O Brasil, com 29 homicídios para cada 100 mil habitantes, não é o único país da América Latina a apresentar altos indicadores de violência. A situação é mais ou menos generalizada tanto na quantidade de crimes quanto na incapacidade das autoridades em solucioná-los e levar os autores à Justiça. Dados da Organização das Nações Unidas apontam: a taxa de homicídios por 100 mil habitantes na região vai de 90 em Honduras a entre 5 e 6 no Uruguai e na Argentina.
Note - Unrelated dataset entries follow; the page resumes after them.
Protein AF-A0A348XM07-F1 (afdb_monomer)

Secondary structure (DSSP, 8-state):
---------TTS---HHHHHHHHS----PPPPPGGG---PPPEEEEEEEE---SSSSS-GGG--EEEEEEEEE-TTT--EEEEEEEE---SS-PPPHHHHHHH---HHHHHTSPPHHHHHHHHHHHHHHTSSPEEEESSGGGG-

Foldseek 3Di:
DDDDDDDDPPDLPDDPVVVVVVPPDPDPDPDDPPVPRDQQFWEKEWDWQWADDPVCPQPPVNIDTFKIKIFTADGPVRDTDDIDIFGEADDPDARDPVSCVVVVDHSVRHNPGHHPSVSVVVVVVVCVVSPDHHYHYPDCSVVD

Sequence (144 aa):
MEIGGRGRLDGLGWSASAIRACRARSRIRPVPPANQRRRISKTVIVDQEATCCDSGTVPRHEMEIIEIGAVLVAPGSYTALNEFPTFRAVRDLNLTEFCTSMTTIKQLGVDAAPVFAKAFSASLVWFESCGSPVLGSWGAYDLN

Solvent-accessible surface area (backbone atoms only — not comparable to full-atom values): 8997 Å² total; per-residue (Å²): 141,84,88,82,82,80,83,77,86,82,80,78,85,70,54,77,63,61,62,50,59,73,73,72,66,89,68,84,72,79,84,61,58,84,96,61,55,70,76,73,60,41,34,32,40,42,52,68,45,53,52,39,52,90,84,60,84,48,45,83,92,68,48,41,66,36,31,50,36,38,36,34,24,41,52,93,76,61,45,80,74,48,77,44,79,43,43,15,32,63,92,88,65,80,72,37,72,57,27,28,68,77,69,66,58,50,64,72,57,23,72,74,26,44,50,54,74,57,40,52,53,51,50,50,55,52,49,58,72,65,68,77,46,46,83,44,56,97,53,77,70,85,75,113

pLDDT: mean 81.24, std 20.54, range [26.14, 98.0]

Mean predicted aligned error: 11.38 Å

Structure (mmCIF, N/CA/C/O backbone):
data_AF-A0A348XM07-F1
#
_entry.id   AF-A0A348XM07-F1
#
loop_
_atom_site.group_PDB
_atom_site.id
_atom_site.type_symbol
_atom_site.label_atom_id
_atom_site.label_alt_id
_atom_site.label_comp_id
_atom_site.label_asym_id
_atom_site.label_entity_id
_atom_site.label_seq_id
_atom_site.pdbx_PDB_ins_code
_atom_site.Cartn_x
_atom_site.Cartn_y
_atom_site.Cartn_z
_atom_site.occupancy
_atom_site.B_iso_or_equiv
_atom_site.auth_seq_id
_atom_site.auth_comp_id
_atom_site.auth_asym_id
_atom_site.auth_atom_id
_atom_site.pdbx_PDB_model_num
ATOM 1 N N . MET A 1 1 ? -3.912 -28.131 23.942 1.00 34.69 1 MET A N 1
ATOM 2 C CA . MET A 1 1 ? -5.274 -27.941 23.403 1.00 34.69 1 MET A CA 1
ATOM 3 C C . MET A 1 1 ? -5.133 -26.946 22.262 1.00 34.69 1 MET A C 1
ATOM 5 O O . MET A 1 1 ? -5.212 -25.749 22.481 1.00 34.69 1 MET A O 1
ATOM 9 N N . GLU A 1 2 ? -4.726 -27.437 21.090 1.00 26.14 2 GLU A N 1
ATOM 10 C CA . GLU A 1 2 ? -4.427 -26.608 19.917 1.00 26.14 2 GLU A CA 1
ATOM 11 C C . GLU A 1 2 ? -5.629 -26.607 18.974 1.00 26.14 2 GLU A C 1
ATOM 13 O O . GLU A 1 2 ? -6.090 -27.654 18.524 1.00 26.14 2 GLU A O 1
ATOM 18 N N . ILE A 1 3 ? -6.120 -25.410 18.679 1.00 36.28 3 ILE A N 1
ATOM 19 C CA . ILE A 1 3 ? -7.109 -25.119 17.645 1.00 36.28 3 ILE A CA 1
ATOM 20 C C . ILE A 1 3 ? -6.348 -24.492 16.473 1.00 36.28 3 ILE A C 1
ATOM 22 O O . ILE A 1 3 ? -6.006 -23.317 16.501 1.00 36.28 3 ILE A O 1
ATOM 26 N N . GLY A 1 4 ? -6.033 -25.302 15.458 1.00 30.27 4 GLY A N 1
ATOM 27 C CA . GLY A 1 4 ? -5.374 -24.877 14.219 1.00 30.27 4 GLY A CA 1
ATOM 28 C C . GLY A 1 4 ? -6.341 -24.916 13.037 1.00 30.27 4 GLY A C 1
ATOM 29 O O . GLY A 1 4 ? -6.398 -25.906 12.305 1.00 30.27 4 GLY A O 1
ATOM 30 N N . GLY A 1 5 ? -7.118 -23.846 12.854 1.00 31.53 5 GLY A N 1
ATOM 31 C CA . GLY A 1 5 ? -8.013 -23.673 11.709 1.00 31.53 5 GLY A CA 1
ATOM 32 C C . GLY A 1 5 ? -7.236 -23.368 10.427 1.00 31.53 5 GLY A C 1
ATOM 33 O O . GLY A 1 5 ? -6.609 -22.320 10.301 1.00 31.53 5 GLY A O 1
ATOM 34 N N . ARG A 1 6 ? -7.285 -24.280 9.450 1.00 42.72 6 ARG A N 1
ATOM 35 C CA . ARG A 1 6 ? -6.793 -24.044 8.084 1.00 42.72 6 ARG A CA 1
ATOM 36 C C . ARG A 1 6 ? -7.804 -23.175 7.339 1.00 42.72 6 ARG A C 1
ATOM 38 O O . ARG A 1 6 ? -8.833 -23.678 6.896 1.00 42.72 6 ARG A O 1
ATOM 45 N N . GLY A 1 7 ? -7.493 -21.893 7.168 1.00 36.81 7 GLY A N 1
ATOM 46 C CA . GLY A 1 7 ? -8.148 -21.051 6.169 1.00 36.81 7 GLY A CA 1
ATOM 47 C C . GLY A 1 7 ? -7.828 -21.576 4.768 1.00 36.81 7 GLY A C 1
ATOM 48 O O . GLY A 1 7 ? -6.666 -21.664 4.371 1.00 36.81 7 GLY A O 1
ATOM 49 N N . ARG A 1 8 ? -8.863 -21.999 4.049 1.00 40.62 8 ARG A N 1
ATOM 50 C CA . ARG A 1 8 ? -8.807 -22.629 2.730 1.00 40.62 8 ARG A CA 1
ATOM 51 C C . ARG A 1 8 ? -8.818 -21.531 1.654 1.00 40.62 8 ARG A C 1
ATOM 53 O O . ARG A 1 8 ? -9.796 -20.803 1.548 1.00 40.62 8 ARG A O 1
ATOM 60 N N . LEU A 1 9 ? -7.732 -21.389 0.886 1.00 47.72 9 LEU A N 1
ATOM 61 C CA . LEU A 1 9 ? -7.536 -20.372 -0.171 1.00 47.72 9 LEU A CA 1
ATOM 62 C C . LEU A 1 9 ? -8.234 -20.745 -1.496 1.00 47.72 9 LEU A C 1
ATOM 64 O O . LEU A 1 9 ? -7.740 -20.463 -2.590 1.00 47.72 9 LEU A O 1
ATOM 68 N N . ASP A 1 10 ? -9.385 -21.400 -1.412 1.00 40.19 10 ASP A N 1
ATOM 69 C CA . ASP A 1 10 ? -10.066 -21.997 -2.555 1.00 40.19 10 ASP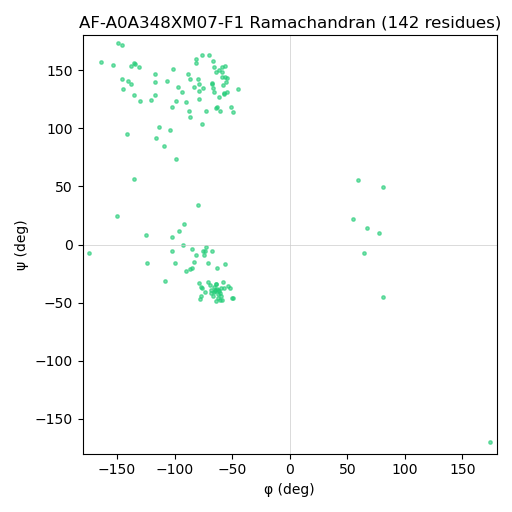 A CA 1
ATOM 70 C C . ASP A 1 10 ? -11.163 -21.023 -3.003 1.00 40.19 10 ASP A C 1
ATOM 72 O O . ASP A 1 10 ? -12.339 -21.210 -2.709 1.00 40.19 10 ASP A O 1
ATOM 76 N N . GLY A 1 11 ? -10.778 -19.915 -3.641 1.00 41.81 11 GLY A N 1
ATOM 77 C CA . GLY A 1 11 ? -11.766 -18.921 -4.084 1.00 41.81 11 GLY A CA 1
ATOM 78 C C . GLY A 1 11 ? -11.257 -17.744 -4.915 1.00 41.81 11 GLY A C 1
ATOM 79 O O . GLY A 1 11 ? -12.064 -16.995 -5.446 1.00 41.81 11 GLY A O 1
ATOM 80 N N . LEU A 1 12 ? -9.941 -17.578 -5.077 1.00 49.75 12 LEU A N 1
ATOM 81 C CA . LEU A 1 12 ? -9.362 -16.390 -5.725 1.00 49.75 12 LEU A CA 1
ATOM 82 C C . LEU A 1 12 ? -9.050 -16.566 -7.223 1.00 49.75 12 LEU A C 1
ATOM 84 O O . LEU A 1 12 ? -8.368 -15.734 -7.804 1.00 49.75 12 LEU A O 1
ATOM 88 N N . GLY A 1 13 ? -9.516 -17.640 -7.872 1.00 37.19 13 GLY A N 1
ATOM 89 C CA . GLY A 1 13 ? -9.294 -17.848 -9.314 1.00 37.19 13 GLY A CA 1
ATOM 90 C C . GLY A 1 13 ? -7.832 -18.102 -9.711 1.00 37.19 13 GLY A C 1
ATOM 91 O O . GLY A 1 13 ? -7.483 -18.045 -10.887 1.00 37.19 13 GLY A O 1
ATOM 92 N N . TRP A 1 14 ? -6.959 -18.397 -8.747 1.00 47.03 14 TRP A N 1
ATOM 93 C CA . TRP A 1 14 ? -5.552 -18.682 -9.006 1.00 47.03 14 TRP A CA 1
ATOM 94 C C . TRP A 1 14 ? -5.366 -20.110 -9.507 1.00 47.03 14 TRP A C 1
ATOM 96 O O . TRP A 1 14 ? -5.861 -21.068 -8.912 1.00 47.03 14 TRP A O 1
ATOM 106 N N . SER A 1 15 ? -4.596 -20.277 -10.584 1.00 49.09 15 SER A N 1
ATOM 107 C CA . SER A 1 15 ? -4.215 -21.614 -11.040 1.00 49.09 15 SER A CA 1
ATOM 108 C C . SER A 1 15 ? -3.344 -22.315 -9.986 1.00 49.09 15 SER A C 1
ATOM 110 O O . SER A 1 15 ? -2.524 -21.690 -9.307 1.00 49.09 15 SER A O 1
ATOM 112 N N . ALA A 1 16 ? -3.443 -23.644 -9.891 1.00 47.75 16 ALA A N 1
ATOM 113 C CA . ALA A 1 16 ? -2.613 -24.455 -8.990 1.00 47.75 16 ALA A CA 1
ATOM 114 C C . ALA A 1 16 ? -1.090 -24.269 -9.217 1.00 47.75 16 ALA A C 1
ATOM 116 O O . ALA A 1 16 ? -0.270 -24.627 -8.368 1.00 47.75 16 ALA A O 1
ATOM 117 N N . SER A 1 17 ? -0.695 -23.709 -10.363 1.00 51.34 17 SER A N 1
ATOM 118 C CA . SER A 1 17 ? 0.684 -23.350 -10.701 1.00 51.34 17 SER A CA 1
ATOM 119 C C . SER A 1 17 ? 1.152 -22.067 -10.000 1.00 51.34 17 SER A C 1
ATOM 121 O O . SER A 1 17 ? 2.288 -22.029 -9.526 1.00 51.34 17 SER A O 1
ATOM 123 N N . ALA A 1 18 ? 0.280 -21.064 -9.848 1.00 48.38 18 ALA A N 1
ATOM 124 C CA . ALA A 1 18 ? 0.581 -19.818 -9.135 1.00 48.38 18 ALA A CA 1
ATOM 125 C C . ALA A 1 18 ? 0.812 -20.069 -7.631 1.00 48.38 18 ALA A C 1
ATOM 127 O O . ALA A 1 18 ? 1.791 -19.598 -7.052 1.00 48.38 18 ALA A O 1
ATOM 128 N N . ILE A 1 19 ? -0.008 -20.938 -7.026 1.00 51.69 19 ILE A N 1
ATOM 129 C CA . ILE A 1 19 ? 0.119 -21.343 -5.614 1.00 51.69 19 ILE A CA 1
ATOM 130 C C . ILE A 1 19 ? 1.431 -22.115 -5.363 1.00 51.69 19 ILE A C 1
ATOM 132 O O . ILE A 1 19 ? 2.101 -21.912 -4.347 1.00 51.69 19 ILE A O 1
ATOM 136 N N . ARG A 1 20 ? 1.849 -22.980 -6.301 1.00 48.75 20 ARG A N 1
ATOM 137 C CA . ARG A 1 20 ? 3.126 -23.718 -6.209 1.00 48.75 20 ARG A CA 1
ATOM 138 C C . ARG A 1 20 ? 4.351 -22.818 -6.370 1.00 48.75 20 ARG A C 1
ATOM 140 O O . ARG A 1 20 ? 5.356 -23.054 -5.702 1.00 48.75 20 ARG A O 1
ATOM 147 N N . ALA A 1 21 ? 4.275 -21.785 -7.208 1.00 51.12 21 ALA A N 1
ATOM 148 C CA . ALA A 1 21 ? 5.383 -20.856 -7.424 1.00 51.12 21 ALA A CA 1
ATOM 149 C C . ALA A 1 21 ? 5.741 -20.052 -6.159 1.00 51.12 21 ALA A C 1
ATOM 151 O O . ALA A 1 21 ? 6.927 -19.810 -5.923 1.00 51.12 21 ALA A O 1
ATOM 152 N N . CYS A 1 22 ? 4.746 -19.717 -5.328 1.00 49.75 22 CYS A N 1
ATOM 153 C CA . CYS A 1 22 ? 4.939 -18.974 -4.079 1.00 49.75 22 CYS A CA 1
ATOM 154 C C . CYS A 1 22 ? 5.631 -19.809 -2.981 1.00 49.75 22 CYS A C 1
ATOM 156 O O . CYS A 1 22 ? 6.419 -19.281 -2.203 1.00 49.75 22 CYS A O 1
ATOM 158 N N . ARG A 1 23 ? 5.399 -21.131 -2.936 1.00 46.31 23 ARG A N 1
ATOM 159 C CA . ARG A 1 23 ? 5.972 -22.024 -1.903 1.00 46.31 23 ARG A CA 1
ATOM 160 C C . ARG A 1 23 ? 7.403 -22.497 -2.188 1.00 46.31 23 ARG A C 1
ATOM 162 O O . ARG A 1 23 ? 8.057 -23.020 -1.294 1.00 46.31 23 ARG A O 1
ATOM 169 N N . ALA A 1 24 ? 7.900 -22.350 -3.416 1.00 45.97 24 ALA A N 1
ATOM 170 C CA . ALA A 1 24 ? 9.102 -23.058 -3.869 1.00 45.97 24 ALA A CA 1
ATOM 171 C C . ALA A 1 24 ? 10.403 -22.229 -3.902 1.00 45.97 24 ALA A C 1
ATOM 173 O O . ALA A 1 24 ? 11.414 -22.721 -4.406 1.00 45.97 24 ALA A O 1
ATOM 174 N N . ARG A 1 25 ? 10.434 -20.979 -3.416 1.00 54.97 25 ARG A N 1
ATOM 175 C CA . ARG A 1 25 ? 11.622 -20.113 -3.582 1.00 54.97 25 ARG A CA 1
ATOM 176 C C . ARG A 1 25 ? 12.041 -19.352 -2.321 1.00 54.97 25 ARG A C 1
ATOM 178 O O . ARG A 1 25 ? 12.230 -18.148 -2.384 1.00 54.97 25 ARG A O 1
ATOM 185 N N . SER A 1 26 ? 12.299 -20.050 -1.214 1.00 49.25 26 SER A N 1
ATOM 186 C CA . SER A 1 26 ? 13.040 -19.466 -0.074 1.00 49.25 26 SER A CA 1
ATOM 187 C C . SER A 1 26 ? 14.560 -19.704 -0.138 1.00 49.25 26 SER A C 1
ATOM 189 O O . SER A 1 26 ? 15.259 -19.600 0.867 1.00 49.25 26 SER A O 1
ATOM 191 N N . ARG A 1 27 ? 15.114 -20.056 -1.306 1.00 54.97 27 ARG A N 1
ATOM 192 C CA . ARG A 1 27 ? 16.570 -20.168 -1.459 1.00 54.97 27 ARG A CA 1
ATOM 193 C C . ARG A 1 27 ? 17.132 -18.800 -1.814 1.00 54.97 27 ARG A C 1
ATOM 195 O O . ARG A 1 27 ? 16.926 -18.333 -2.936 1.00 54.97 27 ARG A O 1
ATOM 202 N N . ILE A 1 28 ? 17.862 -18.196 -0.875 1.00 52.31 28 ILE A N 1
ATOM 203 C CA . ILE A 1 28 ? 18.818 -17.124 -1.173 1.00 52.31 28 ILE A CA 1
ATOM 204 C C . ILE A 1 28 ? 19.684 -17.638 -2.326 1.00 52.31 28 ILE A C 1
ATOM 206 O O . ILE A 1 28 ? 20.361 -18.660 -2.200 1.00 52.31 28 ILE A O 1
ATOM 210 N N . ARG A 1 29 ? 19.580 -17.004 -3.496 1.00 56.38 29 ARG A N 1
ATOM 211 C CA . ARG A 1 29 ? 20.366 -17.418 -4.661 1.00 56.38 29 ARG A CA 1
ATOM 212 C C . ARG A 1 29 ? 21.806 -16.935 -4.458 1.00 56.38 29 ARG A C 1
ATOM 214 O O . ARG A 1 29 ? 21.977 -15.776 -4.084 1.00 56.38 29 ARG A O 1
ATOM 221 N N . PRO A 1 30 ? 22.827 -17.774 -4.706 1.00 57.59 30 PRO A N 1
ATOM 222 C CA . PRO A 1 30 ? 24.212 -17.323 -4.667 1.00 57.59 30 PRO A CA 1
ATOM 223 C C . PRO A 1 30 ? 24.422 -16.185 -5.671 1.00 57.59 30 PRO A C 1
ATOM 225 O O . PRO A 1 30 ? 23.816 -16.178 -6.747 1.00 57.59 30 PRO A O 1
ATOM 228 N N . VAL A 1 31 ? 25.268 -15.217 -5.309 1.00 58.41 31 VAL A N 1
ATOM 229 C CA . VAL A 1 31 ? 25.622 -14.096 -6.188 1.00 58.41 31 VAL A CA 1
ATOM 230 C C . VAL A 1 31 ? 26.332 -14.665 -7.424 1.00 58.41 31 VAL A C 1
ATOM 232 O O . VAL A 1 31 ? 27.378 -15.297 -7.268 1.00 58.41 31 VAL A O 1
ATOM 235 N N . PRO A 1 32 ? 25.793 -14.486 -8.645 1.00 63.44 32 PRO A N 1
ATOM 236 C CA . PRO A 1 32 ? 26.443 -14.985 -9.848 1.00 63.44 32 PRO A CA 1
ATOM 237 C C . PRO A 1 32 ? 27.774 -14.250 -10.098 1.00 63.44 32 PRO A C 1
ATOM 239 O O . PRO A 1 32 ? 27.919 -13.084 -9.703 1.00 63.44 32 PRO A O 1
ATOM 242 N N . PRO A 1 33 ? 28.744 -14.901 -10.767 1.00 68.56 33 PRO A N 1
ATOM 243 C CA . PRO A 1 33 ? 30.011 -14.275 -11.135 1.00 68.56 33 PRO A CA 1
ATOM 244 C C . PRO A 1 33 ? 29.782 -13.000 -11.962 1.00 68.56 33 PRO A C 1
ATOM 246 O O . PRO A 1 33 ? 28.747 -12.837 -12.609 1.00 68.56 33 PRO A O 1
ATOM 249 N N . ALA A 1 34 ? 30.732 -12.058 -11.918 1.00 67.06 34 ALA A N 1
ATOM 250 C CA . ALA A 1 34 ? 30.567 -10.704 -12.464 1.00 67.06 34 ALA A CA 1
ATOM 251 C C . ALA A 1 34 ? 30.126 -10.674 -13.942 1.00 67.06 34 ALA A C 1
ATOM 253 O O . ALA A 1 34 ? 29.294 -9.852 -14.316 1.00 67.06 34 ALA A O 1
ATOM 254 N N . ASN A 1 35 ? 30.610 -11.621 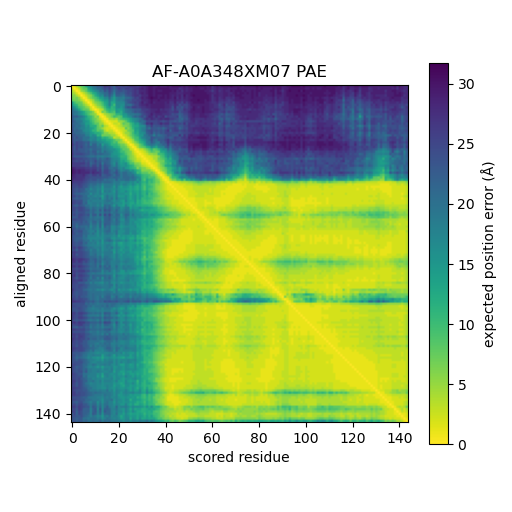-14.748 1.00 68.62 35 ASN A N 1
ATOM 255 C CA . ASN A 1 35 ? 30.266 -11.802 -16.164 1.00 68.62 35 ASN A CA 1
ATOM 256 C C . ASN A 1 35 ? 28.860 -12.389 -16.413 1.00 68.62 35 ASN A C 1
ATOM 258 O O . ASN A 1 35 ? 28.426 -12.489 -17.557 1.00 68.62 35 ASN A O 1
ATOM 262 N N . GLN A 1 36 ? 28.155 -12.779 -15.352 1.00 64.88 36 GLN A N 1
ATOM 263 C CA . GLN A 1 36 ? 26.824 -13.379 -15.378 1.00 64.88 36 GLN A CA 1
ATOM 264 C C . GLN A 1 36 ? 25.828 -12.604 -14.499 1.00 64.88 36 GLN A C 1
ATOM 266 O O . GLN A 1 36 ? 24.688 -13.037 -14.293 1.00 64.88 36 GLN A O 1
ATOM 271 N N . ARG A 1 37 ? 26.232 -11.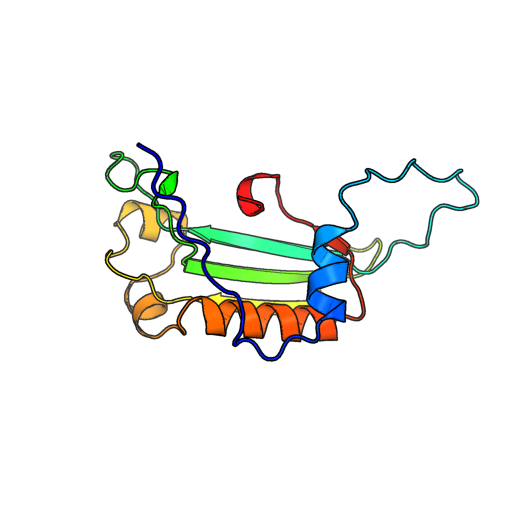429 -13.990 1.00 67.69 37 ARG A N 1
ATOM 272 C CA . ARG A 1 37 ? 25.317 -10.484 -13.348 1.00 67.69 37 ARG A CA 1
ATOM 273 C C . ARG A 1 37 ? 24.279 -10.065 -14.384 1.00 67.69 37 ARG A C 1
ATOM 275 O O . ARG A 1 37 ? 24.605 -9.466 -15.406 1.00 67.69 37 ARG A O 1
ATOM 282 N N . ARG A 1 38 ? 23.019 -10.437 -14.144 1.00 67.62 38 ARG A N 1
ATOM 283 C CA . ARG A 1 38 ? 21.904 -10.047 -15.012 1.00 67.62 38 ARG A CA 1
ATOM 284 C C . ARG A 1 38 ? 21.883 -8.525 -15.157 1.00 67.62 38 ARG A C 1
ATOM 286 O O . ARG A 1 38 ? 22.124 -7.818 -14.180 1.00 67.62 38 ARG A O 1
ATOM 293 N N . ARG A 1 39 ? 21.541 -8.037 -16.359 1.00 70.25 39 ARG A N 1
ATOM 294 C CA . ARG A 1 39 ? 21.118 -6.640 -16.555 1.00 70.25 39 ARG A CA 1
ATOM 295 C C . ARG A 1 39 ? 20.126 -6.284 -15.450 1.00 70.25 39 ARG A C 1
ATOM 297 O O . ARG A 1 39 ? 19.227 -7.084 -15.169 1.00 70.25 39 ARG A O 1
ATOM 304 N N . ILE A 1 40 ? 20.319 -5.116 -14.831 1.00 68.94 40 ILE A N 1
ATOM 305 C CA . ILE A 1 40 ? 19.418 -4.607 -13.796 1.00 68.94 40 ILE A CA 1
ATOM 306 C C . ILE A 1 40 ? 18.004 -4.686 -14.377 1.00 68.94 40 ILE A C 1
ATOM 308 O O . ILE A 1 40 ? 17.727 -4.172 -15.461 1.00 68.94 40 ILE A O 1
ATOM 312 N N . SER A 1 41 ? 17.164 -5.478 -13.722 1.00 78.94 41 SER A N 1
ATOM 313 C CA . SER A 1 41 ? 15.772 -5.660 -14.122 1.00 78.94 41 SER A CA 1
ATOM 314 C C . SER A 1 41 ? 14.966 -4.487 -13.580 1.00 78.94 41 SER A C 1
ATOM 316 O O . SER A 1 41 ? 15.421 -3.807 -12.663 1.00 78.94 41 SER A O 1
ATOM 318 N N . LYS A 1 42 ? 13.791 -4.219 -14.157 1.00 90.38 42 LYS A N 1
ATOM 319 C CA . LYS A 1 42 ? 12.875 -3.238 -13.565 1.00 90.38 42 LYS A CA 1
ATOM 320 C C . LYS A 1 42 ? 12.582 -3.652 -12.122 1.00 90.38 42 LYS A C 1
ATOM 322 O O . LYS A 1 42 ? 12.473 -4.851 -11.845 1.00 90.38 42 LYS A O 1
ATOM 327 N N . THR A 1 43 ? 12.443 -2.676 -11.240 1.00 95.12 43 THR A N 1
ATOM 328 C CA . THR A 1 43 ? 12.117 -2.913 -9.832 1.00 95.12 43 THR A CA 1
ATOM 329 C C . THR A 1 43 ? 10.776 -2.268 -9.534 1.00 95.12 43 THR A C 1
ATOM 331 O O . THR A 1 43 ? 10.504 -1.179 -10.028 1.00 95.12 43 THR A O 1
ATOM 334 N N . VAL A 1 44 ? 9.940 -2.936 -8.753 1.00 96.50 44 VAL A N 1
ATOM 335 C CA . VAL A 1 44 ? 8.780 -2.326 -8.108 1.00 96.50 44 VAL A CA 1
ATOM 336 C C . VAL A 1 44 ? 9.156 -2.081 -6.660 1.00 96.50 44 VAL A C 1
ATOM 338 O O . VAL A 1 44 ? 9.471 -3.033 -5.947 1.00 96.50 44 VAL A O 1
ATOM 341 N N . ILE A 1 45 ? 9.147 -0.818 -6.253 1.00 96.31 45 ILE A N 1
ATOM 342 C CA . ILE A 1 45 ? 9.304 -0.414 -4.860 1.00 96.31 45 ILE A CA 1
ATOM 343 C C . ILE A 1 45 ? 7.912 -0.348 -4.246 1.00 96.31 45 ILE A C 1
ATOM 345 O O . ILE A 1 45 ? 7.058 0.345 -4.790 1.00 96.31 45 ILE A O 1
ATOM 349 N N . VAL A 1 46 ? 7.684 -1.093 -3.170 1.00 96.12 46 VAL A N 1
ATOM 350 C CA . VAL A 1 46 ? 6.436 -1.094 -2.402 1.00 96.12 46 VAL A CA 1
ATOM 351 C C . VAL A 1 46 ? 6.658 -0.369 -1.087 1.00 96.12 46 VAL A C 1
ATOM 353 O O . VAL A 1 46 ? 7.699 -0.554 -0.453 1.00 96.12 46 VAL A O 1
ATOM 356 N N . ASP A 1 47 ? 5.652 0.404 -0.702 1.00 95.69 47 ASP A N 1
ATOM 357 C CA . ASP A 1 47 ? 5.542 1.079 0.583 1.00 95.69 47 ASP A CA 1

De acordo com Velásquez, a segurança é um problema central na sub-região. Colombiano nascido em Medellín, conhecida pela violência extrema nos anos 1980, Velásquez assistiu de perto aos resultados das ações que fizeram cair de 400 para 30 o número de homicídios a cada 100 mil habitantes, principalmente a partir de ações de integração urbana e oferta de serviços públicos. “As cidades de nossa região se desenvolveram produzindo segregação e precisam de planejamento para sair desse cenário.” O especialista da ONU reconhece que as intervenções de reestruturação e adensamento urbano custam caro, mas aponta como necessárias se quisermos cidades mais inteligentes e capazes de oferecer melhores serviços e qualidade de vida aos seus habitantes.

Ratton listou diversas falhas estruturais na forma como a questão da violência é enfrentada no Brasil. A segregação e o preconceito, afirmou, levaram à produção de criminosos e vítimas entre jovens negros pobres e moradores de periferias mal atendidas pelo Estado. “Coincidentemente, esse é também o perfil majoritário das cadeias e penitenciárias brasileiras.” Existe uma dicotomia entre a percepção de impunidade que a sociedade tem em relação à violência e a realidade das cadeias superlotadas. Por isso, insiste o sociólogo, “prende-se muito e prende-se muito mal” no País. “Grande parte dos presos é de jovens sem histórico de violência que acabam atrás das grades por intermediar a venda de drogas.” Ratton defendeu uma revisão das políticas de combate ao tráfico de drogas. “Perdemos essa guerra.” Para ele, é necessário mudar completamente o enfoque, a exemplo do Uruguai e de diversos estados norte-americanos. “Não podemos ter todo o aparato policial focado nas drogas e incapaz de solucionar os crimes violentos que abalam a sociedade e as famílias, que muitas vezes também têm relação com o controle de territórios por parte do tráfico.” Entre as ações sugeridas está a adoção de mecanismos de prevenção de vitimização de grupos específicos, como mulheres, jovens e comunidades LGBT (lésbicas, gays, bissexuais, travestis e transexuais).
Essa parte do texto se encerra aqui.